Q: Speaking of those characters – specifically Guy and Daniel – you’ve cast actors Jonathan Wilson and Jeff Miller. Studio 180 followers will recognize them from numerous past productions and readings, including the lead roles of Ned and Felix in The Normal Heart. How did you make casting decisions for this production of My Night With Reg?

All of the actors in Reg auditioned by reading scenes from the play. None were pre-cast. The value in working with people more than once is that you have already established a working and personal relationship – and when that relationship is fulfilling, as indeed it has been with both Jeff and Jonathan, it’s exciting to extend the opportunity.
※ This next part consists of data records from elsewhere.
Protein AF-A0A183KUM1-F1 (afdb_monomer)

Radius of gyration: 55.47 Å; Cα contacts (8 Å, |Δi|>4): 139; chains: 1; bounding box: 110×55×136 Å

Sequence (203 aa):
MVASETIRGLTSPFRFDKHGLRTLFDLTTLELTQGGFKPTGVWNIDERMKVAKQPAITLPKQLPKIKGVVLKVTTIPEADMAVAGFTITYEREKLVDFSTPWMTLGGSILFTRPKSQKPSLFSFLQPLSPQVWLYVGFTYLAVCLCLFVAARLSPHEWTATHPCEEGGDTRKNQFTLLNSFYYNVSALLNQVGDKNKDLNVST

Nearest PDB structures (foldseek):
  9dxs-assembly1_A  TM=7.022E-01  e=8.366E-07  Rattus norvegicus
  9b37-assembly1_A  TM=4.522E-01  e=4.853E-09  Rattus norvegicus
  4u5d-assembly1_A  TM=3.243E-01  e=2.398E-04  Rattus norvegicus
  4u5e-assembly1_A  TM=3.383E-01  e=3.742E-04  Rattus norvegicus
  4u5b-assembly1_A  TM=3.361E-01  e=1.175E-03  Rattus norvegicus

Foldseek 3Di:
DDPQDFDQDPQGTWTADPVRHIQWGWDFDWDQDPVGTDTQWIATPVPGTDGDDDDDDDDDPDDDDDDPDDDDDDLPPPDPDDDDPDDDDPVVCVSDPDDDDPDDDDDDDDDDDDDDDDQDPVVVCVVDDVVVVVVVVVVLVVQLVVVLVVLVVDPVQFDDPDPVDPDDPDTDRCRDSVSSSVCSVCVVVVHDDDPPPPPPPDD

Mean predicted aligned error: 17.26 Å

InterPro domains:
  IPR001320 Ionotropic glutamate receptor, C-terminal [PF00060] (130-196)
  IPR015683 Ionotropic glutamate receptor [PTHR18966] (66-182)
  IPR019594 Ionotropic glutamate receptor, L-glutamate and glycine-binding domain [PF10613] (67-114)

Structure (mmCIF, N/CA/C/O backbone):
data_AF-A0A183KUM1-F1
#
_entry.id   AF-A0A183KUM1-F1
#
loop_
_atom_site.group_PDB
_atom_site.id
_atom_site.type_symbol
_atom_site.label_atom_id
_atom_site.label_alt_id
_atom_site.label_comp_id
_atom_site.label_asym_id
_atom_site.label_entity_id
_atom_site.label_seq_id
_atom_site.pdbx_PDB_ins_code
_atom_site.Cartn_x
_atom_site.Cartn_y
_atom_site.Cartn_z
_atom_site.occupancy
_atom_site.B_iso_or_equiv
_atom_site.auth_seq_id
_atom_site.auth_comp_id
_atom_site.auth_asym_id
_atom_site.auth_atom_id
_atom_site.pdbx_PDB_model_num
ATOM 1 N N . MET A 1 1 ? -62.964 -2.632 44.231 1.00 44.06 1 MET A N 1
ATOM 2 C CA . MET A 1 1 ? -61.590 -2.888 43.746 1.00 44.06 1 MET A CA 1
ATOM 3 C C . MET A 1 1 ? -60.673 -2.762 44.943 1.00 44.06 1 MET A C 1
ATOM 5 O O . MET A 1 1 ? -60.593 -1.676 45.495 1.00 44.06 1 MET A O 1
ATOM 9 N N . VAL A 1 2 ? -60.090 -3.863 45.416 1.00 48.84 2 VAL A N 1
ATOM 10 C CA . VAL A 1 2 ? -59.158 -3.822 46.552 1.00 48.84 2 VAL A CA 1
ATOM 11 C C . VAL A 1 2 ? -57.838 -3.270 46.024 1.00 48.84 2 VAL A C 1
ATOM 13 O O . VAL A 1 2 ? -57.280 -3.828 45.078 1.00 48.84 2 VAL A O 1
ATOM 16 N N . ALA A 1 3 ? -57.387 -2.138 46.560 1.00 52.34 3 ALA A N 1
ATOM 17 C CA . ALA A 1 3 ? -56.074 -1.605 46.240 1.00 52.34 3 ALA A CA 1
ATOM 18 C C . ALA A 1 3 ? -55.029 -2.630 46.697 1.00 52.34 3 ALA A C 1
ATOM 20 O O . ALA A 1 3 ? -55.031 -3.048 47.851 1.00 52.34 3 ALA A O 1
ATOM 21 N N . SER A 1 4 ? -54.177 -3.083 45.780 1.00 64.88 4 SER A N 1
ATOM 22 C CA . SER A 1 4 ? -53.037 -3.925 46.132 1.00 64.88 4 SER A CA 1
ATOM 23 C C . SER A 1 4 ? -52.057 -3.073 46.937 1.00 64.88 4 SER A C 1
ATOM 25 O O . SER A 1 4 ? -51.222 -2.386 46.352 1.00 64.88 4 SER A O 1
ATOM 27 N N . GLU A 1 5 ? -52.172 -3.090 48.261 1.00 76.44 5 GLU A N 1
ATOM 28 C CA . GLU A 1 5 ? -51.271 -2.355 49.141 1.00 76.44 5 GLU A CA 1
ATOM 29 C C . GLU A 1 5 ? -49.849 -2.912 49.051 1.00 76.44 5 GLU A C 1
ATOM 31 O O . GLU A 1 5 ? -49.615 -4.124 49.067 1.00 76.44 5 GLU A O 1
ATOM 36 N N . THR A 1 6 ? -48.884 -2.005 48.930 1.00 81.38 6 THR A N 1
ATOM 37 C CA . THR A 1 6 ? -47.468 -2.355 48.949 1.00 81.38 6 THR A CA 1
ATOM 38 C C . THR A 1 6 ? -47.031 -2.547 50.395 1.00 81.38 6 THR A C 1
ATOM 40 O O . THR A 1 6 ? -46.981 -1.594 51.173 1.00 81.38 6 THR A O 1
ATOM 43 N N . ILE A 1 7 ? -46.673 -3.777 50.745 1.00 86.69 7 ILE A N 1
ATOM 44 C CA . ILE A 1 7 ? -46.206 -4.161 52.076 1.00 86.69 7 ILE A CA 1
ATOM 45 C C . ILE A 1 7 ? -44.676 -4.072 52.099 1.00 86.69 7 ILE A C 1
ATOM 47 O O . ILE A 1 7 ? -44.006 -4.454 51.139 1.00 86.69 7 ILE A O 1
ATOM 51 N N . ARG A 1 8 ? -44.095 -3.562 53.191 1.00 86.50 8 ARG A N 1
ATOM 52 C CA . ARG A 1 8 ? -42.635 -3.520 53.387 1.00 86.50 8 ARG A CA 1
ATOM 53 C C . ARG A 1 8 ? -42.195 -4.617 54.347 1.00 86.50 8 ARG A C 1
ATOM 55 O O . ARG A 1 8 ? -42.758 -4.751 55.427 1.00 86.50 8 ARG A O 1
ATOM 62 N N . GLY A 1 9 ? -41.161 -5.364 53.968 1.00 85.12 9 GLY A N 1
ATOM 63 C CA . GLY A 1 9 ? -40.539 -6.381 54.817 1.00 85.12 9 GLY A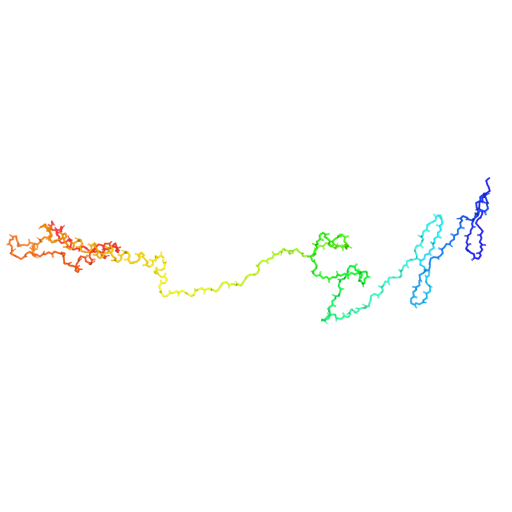 CA 1
ATOM 64 C C . GLY A 1 9 ? -39.030 -6.484 54.590 1.00 85.12 9 GLY A C 1
ATOM 65 O O . GLY A 1 9 ? -38.431 -5.627 53.946 1.00 85.12 9 GLY A O 1
ATOM 66 N N . LEU A 1 10 ? -38.419 -7.565 55.084 1.00 86.19 10 LEU A N 1
ATOM 67 C CA . LEU A 1 10 ? -36.971 -7.824 54.965 1.00 86.19 10 LEU A CA 1
ATOM 68 C C . LEU A 1 10 ? -36.480 -7.982 53.515 1.00 86.19 10 LEU A C 1
ATOM 70 O O . LEU A 1 10 ? -35.292 -7.858 53.250 1.00 86.19 10 LEU A O 1
ATOM 74 N N . THR A 1 11 ? -37.390 -8.255 52.579 1.00 85.50 11 THR A N 1
ATOM 75 C CA . THR A 1 11 ? -37.093 -8.463 51.151 1.00 85.50 11 THR A CA 1
ATOM 76 C C . THR A 1 11 ? -37.506 -7.264 50.297 1.00 85.50 11 THR A C 1
ATOM 78 O O . THR A 1 11 ? -37.940 -7.447 49.160 1.00 85.50 11 THR A O 1
ATOM 81 N N . SER A 1 12 ? -37.413 -6.055 50.860 1.00 85.69 12 SER A N 1
ATOM 82 C CA . SER A 1 12 ? -37.840 -4.800 50.219 1.00 85.69 12 SER A CA 1
ATOM 83 C C . SER A 1 12 ? -39.374 -4.723 50.036 1.00 85.69 12 SER A C 1
ATOM 85 O O . SER A 1 12 ? -40.096 -5.580 50.561 1.00 85.69 12 SER A O 1
ATOM 87 N N . PRO A 1 13 ? -39.928 -3.665 49.408 1.00 86.44 13 PRO A N 1
ATOM 88 C CA . PRO A 1 13 ? -41.363 -3.559 49.166 1.00 86.44 13 PRO A CA 1
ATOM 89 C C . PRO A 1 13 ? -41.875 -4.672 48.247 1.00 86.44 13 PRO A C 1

Of the six actors in this production, I’ve worked with three previously, Martin Happer being the third (he played Bruce in the 2012 remount of The Normal Heart). And it’s also exciting to add three new people to the experience – they are new to me, and Studio 180, at the same time that I/we are new to them.

When I am casting any play, I want to work with people who are well suited to the roles, of course. But as much as that is vital, equally necessary is to create a team of artists who will be greater than their separate contributions. So, I do my best to help shape that kind of ensemble – and this extends to all members of the company, onstage and offstage.

Q: What are you most looking forward to as you prepare to go into rehearsals for My Night With Reg?

I am very, very eager to hear the words aloud after having had the play in my head for more than a year. And I want to be in the room with all the actors, designers, etc. Lead time is a great luxury – time to read and think, to research (as a play demands it), to put the script down and let ideas percolate. But the heart of theatre is working in collaboration, sharing insights, making mistakes as a way of clearing the path, participating in the creation of something that has never before existed.